What to Do Now and SEC Expectations

As we have been commenting in our recent blogs, publicly held companies should examine and revise as necessary their existing compensation/risk management processes and practices, D&O questionnaires, committee charters, organizational structure, etc. in order to be able to prepare the requisite disclosures. The amendments significantly expand the disclosure requirements and it will not be a trivial effort for most companies to adequately comply with these new rules.

In this regard, it is worth noting that the SEC now has greater expectations for executive compensation disclosures. In November 2009, Shelley Parratt, the SEC’s Deputy Director, Division of Corporation Finance, stated in a widely-heard speech that the SEC’s expectations for “quality disclosure are heightened and we will reflect this in our comments.” She reiterated that the SEC expects companies and their advisors to understand the disclosure rules and apply them thoroughly. Accordingly, in lieu of making “futures” comments (in which companies can provide information or required disclosures in response letters to the SEC and/or in future filings, as opposed to having to file an amendment to the filing under review), the SEC will now be more likely to compel companies amend their filings if the company has not materially complied with the executive compensation disclosure rules.

Ms. Parratt’s speech echoed a recurring complaint of the SEC when she stated that companies should focus their attention on improving their analysis that is contained in the CD&A and providing disclosure of performance targets if such targets are material to the company’s compensation policies and decisions. Her speech emphasized that the CD&A is to provide the how and why of the specific compensation decisions that were made and that companies need not include elaborate text reciting the framework in which decisions were made or listing out the many tools that were utilized in the decision-making process without discussing how such tools affected the resulting compensation decisions. In summary, Ms. Parratt stated that companies need to make their disclosures “more meaningful and understandable.”
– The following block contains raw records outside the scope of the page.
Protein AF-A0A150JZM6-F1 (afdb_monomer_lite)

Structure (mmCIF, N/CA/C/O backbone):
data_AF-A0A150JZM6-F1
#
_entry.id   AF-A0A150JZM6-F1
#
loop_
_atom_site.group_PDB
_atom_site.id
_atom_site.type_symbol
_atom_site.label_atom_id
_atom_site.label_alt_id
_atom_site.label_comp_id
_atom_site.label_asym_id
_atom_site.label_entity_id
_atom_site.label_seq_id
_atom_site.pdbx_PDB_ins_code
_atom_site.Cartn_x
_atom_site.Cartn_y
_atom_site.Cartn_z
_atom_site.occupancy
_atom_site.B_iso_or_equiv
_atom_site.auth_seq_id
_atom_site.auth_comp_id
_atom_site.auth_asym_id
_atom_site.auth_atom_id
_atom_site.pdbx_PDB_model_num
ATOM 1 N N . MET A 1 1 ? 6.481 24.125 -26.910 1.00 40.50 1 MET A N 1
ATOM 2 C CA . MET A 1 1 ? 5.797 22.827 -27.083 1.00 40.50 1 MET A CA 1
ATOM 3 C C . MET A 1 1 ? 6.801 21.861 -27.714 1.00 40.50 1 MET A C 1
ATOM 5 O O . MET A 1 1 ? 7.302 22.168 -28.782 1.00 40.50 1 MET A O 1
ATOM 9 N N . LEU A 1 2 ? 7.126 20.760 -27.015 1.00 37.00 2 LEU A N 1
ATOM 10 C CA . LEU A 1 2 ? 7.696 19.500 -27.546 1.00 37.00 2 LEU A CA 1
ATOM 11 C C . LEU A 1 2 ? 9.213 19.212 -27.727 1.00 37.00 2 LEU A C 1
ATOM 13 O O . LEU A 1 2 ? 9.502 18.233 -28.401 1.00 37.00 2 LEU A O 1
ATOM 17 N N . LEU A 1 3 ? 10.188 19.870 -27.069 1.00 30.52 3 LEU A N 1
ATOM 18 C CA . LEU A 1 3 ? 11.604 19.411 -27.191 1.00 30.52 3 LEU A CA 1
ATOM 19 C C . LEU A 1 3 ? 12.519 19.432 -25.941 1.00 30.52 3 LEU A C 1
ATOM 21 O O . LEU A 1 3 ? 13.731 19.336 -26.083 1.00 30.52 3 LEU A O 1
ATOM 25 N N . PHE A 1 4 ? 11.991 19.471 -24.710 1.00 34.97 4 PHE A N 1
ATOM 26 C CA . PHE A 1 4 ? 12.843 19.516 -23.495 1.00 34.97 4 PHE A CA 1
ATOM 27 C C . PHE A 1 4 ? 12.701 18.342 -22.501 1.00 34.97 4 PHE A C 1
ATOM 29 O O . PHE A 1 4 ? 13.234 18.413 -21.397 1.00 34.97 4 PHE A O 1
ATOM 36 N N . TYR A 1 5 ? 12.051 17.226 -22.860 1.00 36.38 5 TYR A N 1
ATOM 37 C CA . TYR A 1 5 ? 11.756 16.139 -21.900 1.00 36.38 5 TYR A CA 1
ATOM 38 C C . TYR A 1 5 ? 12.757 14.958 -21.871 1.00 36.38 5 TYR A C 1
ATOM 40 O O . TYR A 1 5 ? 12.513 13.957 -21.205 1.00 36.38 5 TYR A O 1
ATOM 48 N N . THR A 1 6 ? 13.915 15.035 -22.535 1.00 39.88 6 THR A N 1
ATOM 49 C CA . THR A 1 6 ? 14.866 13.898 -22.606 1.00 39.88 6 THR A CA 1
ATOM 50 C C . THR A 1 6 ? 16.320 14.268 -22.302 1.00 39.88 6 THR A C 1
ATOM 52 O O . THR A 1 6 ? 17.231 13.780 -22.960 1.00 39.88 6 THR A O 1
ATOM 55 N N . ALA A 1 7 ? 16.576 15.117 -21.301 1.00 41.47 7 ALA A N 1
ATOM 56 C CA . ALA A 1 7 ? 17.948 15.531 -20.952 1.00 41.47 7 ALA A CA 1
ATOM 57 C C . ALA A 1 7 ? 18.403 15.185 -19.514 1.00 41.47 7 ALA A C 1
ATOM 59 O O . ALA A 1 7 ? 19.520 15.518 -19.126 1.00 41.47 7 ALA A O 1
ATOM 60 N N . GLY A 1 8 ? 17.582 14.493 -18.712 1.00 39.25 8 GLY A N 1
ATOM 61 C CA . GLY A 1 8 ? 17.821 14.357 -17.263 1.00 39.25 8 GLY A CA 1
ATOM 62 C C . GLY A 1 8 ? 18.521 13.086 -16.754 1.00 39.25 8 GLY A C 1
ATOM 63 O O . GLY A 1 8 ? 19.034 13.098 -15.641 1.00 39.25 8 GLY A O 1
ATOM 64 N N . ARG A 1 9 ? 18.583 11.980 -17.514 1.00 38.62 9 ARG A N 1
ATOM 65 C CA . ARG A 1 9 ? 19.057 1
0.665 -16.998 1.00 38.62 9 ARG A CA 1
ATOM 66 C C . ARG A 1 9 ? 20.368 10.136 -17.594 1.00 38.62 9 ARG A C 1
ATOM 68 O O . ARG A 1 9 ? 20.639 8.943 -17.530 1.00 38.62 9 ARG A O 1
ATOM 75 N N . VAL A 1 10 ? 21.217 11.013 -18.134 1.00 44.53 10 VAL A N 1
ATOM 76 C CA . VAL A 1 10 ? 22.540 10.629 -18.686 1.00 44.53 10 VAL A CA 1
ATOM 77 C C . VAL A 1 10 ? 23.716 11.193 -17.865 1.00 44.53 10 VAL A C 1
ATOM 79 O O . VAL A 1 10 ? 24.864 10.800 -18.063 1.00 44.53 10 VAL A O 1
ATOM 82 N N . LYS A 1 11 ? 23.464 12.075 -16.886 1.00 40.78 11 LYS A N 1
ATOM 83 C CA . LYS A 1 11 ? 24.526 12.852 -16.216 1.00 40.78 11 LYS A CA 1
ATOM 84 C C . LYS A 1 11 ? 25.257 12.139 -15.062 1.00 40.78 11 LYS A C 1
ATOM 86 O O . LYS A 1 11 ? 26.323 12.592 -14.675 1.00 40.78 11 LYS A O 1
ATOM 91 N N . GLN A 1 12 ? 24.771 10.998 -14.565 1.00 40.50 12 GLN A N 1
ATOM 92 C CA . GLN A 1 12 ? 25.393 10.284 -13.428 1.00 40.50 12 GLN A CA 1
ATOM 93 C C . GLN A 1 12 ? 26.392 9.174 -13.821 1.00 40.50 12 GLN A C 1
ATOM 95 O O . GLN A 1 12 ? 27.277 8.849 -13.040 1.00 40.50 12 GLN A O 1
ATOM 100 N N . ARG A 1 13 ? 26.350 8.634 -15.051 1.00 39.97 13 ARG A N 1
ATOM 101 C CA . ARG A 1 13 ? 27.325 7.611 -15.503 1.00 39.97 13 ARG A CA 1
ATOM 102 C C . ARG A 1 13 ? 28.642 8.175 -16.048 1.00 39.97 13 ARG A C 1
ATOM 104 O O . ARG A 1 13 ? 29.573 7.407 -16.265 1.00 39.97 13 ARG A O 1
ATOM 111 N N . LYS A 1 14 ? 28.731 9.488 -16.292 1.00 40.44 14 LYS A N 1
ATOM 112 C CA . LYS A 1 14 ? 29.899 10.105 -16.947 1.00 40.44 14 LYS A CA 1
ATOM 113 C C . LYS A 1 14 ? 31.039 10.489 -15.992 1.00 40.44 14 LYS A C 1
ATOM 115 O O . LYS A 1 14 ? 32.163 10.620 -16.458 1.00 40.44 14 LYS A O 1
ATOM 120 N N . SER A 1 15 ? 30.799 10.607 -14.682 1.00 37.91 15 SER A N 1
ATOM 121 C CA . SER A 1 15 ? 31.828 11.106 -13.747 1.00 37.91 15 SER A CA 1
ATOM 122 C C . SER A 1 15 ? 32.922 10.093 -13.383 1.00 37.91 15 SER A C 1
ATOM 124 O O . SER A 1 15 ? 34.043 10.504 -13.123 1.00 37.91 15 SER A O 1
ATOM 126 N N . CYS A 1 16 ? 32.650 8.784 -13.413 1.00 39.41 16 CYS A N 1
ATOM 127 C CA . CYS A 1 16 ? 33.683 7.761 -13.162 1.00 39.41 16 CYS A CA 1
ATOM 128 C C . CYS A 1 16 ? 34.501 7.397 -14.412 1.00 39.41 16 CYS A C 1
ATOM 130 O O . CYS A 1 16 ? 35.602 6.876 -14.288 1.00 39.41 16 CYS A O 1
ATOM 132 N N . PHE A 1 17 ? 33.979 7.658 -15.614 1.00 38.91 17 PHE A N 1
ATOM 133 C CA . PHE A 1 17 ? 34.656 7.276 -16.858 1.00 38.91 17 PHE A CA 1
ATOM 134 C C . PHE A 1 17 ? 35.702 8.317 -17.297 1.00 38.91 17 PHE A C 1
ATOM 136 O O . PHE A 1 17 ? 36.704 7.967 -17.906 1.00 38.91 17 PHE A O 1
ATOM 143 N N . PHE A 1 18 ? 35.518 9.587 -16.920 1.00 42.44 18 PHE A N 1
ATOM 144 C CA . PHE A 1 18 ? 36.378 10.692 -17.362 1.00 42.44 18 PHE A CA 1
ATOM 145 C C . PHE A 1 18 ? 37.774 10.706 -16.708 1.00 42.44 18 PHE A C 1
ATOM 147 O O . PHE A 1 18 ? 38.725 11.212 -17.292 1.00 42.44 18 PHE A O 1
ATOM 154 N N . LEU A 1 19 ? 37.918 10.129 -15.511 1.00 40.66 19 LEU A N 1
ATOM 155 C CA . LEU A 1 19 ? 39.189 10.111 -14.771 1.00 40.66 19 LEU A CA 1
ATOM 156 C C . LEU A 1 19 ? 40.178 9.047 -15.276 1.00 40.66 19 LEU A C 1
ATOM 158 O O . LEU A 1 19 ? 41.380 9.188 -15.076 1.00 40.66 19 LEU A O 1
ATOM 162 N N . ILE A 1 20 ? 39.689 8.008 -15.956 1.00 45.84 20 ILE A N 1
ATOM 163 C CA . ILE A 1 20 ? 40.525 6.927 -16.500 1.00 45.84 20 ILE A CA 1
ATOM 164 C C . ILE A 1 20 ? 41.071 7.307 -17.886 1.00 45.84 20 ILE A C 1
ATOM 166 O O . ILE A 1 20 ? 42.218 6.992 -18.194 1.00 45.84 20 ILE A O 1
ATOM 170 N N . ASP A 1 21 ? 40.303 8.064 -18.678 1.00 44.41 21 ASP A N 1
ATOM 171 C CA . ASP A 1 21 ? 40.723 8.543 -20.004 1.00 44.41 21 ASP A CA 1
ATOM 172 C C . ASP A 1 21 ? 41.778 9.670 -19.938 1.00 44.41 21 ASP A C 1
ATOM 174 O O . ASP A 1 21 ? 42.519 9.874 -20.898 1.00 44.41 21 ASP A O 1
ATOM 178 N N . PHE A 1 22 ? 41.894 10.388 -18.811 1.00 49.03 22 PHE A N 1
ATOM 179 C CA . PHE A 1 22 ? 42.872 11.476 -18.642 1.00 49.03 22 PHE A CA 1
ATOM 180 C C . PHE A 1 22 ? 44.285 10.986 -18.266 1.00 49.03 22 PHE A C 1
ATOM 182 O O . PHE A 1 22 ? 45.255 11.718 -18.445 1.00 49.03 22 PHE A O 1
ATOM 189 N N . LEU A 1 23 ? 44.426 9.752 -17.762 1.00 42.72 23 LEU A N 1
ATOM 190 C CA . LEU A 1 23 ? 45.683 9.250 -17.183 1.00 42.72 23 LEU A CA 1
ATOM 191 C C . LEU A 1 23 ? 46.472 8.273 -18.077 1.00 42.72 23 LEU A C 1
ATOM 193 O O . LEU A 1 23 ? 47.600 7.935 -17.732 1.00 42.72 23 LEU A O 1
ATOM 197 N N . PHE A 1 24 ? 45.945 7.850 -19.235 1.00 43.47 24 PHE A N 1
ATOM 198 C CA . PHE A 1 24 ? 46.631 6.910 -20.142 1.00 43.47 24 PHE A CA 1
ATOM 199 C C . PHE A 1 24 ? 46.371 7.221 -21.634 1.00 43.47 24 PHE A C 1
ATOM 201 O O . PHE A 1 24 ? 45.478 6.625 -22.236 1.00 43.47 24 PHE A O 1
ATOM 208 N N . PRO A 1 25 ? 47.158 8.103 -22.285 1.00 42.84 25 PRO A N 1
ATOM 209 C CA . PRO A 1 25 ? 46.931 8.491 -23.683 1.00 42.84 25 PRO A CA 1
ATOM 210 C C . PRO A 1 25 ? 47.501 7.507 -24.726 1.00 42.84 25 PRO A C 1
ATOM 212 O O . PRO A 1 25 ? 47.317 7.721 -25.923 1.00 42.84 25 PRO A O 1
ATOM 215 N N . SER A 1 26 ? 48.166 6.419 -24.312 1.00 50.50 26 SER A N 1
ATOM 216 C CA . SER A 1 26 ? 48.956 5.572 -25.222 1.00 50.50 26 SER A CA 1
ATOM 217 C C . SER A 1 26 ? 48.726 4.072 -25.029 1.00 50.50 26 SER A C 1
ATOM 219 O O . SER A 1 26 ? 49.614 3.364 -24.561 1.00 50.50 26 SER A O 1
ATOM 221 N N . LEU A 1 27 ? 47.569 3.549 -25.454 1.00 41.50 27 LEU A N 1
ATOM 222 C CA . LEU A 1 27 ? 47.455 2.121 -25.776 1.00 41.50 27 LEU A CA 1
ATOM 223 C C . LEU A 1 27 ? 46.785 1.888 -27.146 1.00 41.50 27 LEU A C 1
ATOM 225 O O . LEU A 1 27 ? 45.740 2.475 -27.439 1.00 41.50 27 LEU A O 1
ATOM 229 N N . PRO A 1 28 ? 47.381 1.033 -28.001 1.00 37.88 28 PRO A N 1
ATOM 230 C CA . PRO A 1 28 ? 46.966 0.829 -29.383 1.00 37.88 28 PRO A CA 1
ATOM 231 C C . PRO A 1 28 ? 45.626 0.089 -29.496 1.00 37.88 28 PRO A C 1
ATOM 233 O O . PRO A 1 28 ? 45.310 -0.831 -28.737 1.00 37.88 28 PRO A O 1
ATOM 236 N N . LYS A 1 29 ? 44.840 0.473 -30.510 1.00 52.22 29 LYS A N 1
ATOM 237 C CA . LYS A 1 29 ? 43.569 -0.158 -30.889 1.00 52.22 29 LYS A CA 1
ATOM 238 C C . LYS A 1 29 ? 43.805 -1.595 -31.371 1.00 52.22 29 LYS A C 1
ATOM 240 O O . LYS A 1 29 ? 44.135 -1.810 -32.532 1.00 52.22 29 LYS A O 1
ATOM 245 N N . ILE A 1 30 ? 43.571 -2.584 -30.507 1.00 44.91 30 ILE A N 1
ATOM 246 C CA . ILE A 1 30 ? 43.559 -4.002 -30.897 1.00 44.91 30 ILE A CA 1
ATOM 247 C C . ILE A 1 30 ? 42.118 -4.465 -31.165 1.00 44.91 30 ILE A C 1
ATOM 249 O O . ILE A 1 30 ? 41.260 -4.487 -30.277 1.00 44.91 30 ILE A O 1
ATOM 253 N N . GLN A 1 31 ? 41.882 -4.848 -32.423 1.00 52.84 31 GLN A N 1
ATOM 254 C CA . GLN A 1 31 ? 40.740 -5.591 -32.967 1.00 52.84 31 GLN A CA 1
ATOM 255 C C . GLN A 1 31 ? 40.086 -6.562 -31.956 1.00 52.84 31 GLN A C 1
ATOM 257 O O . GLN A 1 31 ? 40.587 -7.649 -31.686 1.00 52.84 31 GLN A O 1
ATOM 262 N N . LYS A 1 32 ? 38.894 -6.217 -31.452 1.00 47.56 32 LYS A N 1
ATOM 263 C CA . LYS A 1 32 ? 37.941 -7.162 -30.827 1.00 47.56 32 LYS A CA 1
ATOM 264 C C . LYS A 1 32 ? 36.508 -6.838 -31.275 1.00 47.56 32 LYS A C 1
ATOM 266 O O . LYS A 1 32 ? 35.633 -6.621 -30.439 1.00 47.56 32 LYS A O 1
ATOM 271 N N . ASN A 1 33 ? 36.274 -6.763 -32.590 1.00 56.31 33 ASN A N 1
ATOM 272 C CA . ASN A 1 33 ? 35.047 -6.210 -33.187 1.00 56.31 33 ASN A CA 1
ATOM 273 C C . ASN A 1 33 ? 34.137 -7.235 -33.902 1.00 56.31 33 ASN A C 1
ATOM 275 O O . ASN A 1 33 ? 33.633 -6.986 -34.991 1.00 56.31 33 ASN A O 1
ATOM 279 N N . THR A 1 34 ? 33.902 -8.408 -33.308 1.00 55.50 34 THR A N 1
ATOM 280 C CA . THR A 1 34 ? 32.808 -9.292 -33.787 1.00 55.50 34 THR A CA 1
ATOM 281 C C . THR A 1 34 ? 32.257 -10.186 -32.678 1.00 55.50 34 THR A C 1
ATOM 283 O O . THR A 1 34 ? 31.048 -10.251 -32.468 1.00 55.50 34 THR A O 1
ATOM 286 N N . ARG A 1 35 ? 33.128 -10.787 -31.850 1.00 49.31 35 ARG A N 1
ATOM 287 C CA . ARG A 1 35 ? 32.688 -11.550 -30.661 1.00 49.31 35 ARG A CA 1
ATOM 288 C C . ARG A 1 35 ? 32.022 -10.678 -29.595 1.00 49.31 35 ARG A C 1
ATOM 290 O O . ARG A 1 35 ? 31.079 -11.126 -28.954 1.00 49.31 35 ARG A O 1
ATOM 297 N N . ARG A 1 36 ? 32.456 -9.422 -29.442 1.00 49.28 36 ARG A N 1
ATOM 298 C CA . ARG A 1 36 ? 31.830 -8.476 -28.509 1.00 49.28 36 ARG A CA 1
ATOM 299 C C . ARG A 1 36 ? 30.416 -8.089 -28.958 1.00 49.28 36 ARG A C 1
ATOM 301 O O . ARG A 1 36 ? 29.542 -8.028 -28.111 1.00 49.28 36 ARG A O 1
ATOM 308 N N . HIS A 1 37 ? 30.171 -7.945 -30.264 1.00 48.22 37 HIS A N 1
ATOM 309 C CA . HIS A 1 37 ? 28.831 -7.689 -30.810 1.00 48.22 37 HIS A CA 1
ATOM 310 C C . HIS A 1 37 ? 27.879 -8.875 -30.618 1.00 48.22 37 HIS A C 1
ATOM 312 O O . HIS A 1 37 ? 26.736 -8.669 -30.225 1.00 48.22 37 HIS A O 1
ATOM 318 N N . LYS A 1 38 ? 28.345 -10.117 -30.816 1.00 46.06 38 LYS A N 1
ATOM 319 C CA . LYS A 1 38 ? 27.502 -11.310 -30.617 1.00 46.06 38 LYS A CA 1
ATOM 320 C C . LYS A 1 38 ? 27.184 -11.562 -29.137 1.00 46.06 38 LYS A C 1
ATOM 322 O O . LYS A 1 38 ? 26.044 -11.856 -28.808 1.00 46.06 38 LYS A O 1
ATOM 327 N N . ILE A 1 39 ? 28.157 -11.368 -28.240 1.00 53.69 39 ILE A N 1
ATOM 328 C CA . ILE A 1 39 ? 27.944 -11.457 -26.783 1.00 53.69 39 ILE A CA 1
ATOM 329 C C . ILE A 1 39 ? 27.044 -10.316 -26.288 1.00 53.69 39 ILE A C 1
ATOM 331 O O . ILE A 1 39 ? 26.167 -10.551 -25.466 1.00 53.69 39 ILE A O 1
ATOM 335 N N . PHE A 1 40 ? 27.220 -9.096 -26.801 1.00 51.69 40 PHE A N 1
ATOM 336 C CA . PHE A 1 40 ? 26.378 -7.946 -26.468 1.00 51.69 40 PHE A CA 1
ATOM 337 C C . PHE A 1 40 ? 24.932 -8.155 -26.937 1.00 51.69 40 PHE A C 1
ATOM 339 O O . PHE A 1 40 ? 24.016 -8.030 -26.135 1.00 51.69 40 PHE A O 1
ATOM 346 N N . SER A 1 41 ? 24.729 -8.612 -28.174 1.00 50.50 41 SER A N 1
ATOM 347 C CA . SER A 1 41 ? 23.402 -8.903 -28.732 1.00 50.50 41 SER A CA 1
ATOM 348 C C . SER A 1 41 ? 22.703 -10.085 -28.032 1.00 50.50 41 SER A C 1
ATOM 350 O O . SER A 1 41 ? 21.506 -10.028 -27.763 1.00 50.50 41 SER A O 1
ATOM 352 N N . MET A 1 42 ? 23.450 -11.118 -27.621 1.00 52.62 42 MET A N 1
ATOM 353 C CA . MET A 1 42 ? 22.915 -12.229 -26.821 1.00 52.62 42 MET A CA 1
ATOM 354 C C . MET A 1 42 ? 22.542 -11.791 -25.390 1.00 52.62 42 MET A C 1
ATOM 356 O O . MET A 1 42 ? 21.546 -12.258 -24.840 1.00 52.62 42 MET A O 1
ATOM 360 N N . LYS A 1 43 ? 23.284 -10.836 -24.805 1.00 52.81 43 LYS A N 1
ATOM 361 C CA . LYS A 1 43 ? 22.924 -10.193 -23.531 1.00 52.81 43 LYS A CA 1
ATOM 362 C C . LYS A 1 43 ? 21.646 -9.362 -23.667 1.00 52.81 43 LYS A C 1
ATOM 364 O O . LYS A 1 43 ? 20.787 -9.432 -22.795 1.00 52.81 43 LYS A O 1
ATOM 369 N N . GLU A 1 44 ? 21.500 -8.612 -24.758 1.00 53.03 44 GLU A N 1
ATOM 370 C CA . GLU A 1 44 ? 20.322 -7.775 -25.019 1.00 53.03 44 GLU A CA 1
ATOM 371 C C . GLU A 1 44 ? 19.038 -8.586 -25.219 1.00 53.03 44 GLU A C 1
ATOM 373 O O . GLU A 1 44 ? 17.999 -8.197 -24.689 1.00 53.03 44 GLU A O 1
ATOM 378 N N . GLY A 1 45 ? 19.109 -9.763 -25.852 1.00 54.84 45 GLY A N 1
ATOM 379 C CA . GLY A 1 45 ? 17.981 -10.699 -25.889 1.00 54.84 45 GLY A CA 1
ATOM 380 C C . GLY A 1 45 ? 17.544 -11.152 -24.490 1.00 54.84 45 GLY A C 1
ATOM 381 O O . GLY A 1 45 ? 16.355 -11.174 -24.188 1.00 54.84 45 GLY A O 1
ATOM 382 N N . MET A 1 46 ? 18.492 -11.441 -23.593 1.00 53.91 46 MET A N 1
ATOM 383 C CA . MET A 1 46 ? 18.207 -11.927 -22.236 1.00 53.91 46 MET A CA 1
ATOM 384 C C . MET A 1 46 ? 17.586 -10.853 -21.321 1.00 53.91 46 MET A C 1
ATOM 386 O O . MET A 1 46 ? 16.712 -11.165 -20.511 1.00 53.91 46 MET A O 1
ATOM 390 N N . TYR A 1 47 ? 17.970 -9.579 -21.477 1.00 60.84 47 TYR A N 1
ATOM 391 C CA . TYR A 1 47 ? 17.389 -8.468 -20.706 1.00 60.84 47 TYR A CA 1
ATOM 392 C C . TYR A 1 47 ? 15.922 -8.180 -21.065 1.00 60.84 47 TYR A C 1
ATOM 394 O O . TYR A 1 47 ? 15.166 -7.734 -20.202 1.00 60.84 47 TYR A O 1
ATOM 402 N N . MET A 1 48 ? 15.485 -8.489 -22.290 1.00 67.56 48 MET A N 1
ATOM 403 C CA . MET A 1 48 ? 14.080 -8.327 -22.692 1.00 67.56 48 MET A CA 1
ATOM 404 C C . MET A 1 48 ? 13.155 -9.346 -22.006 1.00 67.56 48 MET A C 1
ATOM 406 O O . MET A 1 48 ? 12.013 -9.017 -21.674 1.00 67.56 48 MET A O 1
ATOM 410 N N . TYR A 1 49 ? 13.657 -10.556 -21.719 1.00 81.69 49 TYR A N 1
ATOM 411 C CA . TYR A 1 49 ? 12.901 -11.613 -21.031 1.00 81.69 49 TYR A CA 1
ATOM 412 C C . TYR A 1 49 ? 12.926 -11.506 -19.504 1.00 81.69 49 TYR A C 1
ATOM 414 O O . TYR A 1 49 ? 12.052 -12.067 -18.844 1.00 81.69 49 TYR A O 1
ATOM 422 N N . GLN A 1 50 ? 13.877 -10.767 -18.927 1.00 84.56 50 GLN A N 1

Companies should consider taking a fresh look at the many areas touched upon by the amendments especially in this highly charged environment in which front page stories routinely crop up when, among other things, there appears to be a disconnect between executive pay and company performance. Moreover, in view of the escalating scrutiny of and increased expectations regarding executive compensation practices, some boards/compensation committees may wish to consider retaining its own independent expert counsel. Independent decision-making has become an essential ingredient in determining executive compensation. This includes separate and independent director oversight aided by independent compensation consultants. Retaining and utilizing independent counsel, and/or other independent advisors, could enhance both the perception and reality of unbiased determinations of compensation for top management.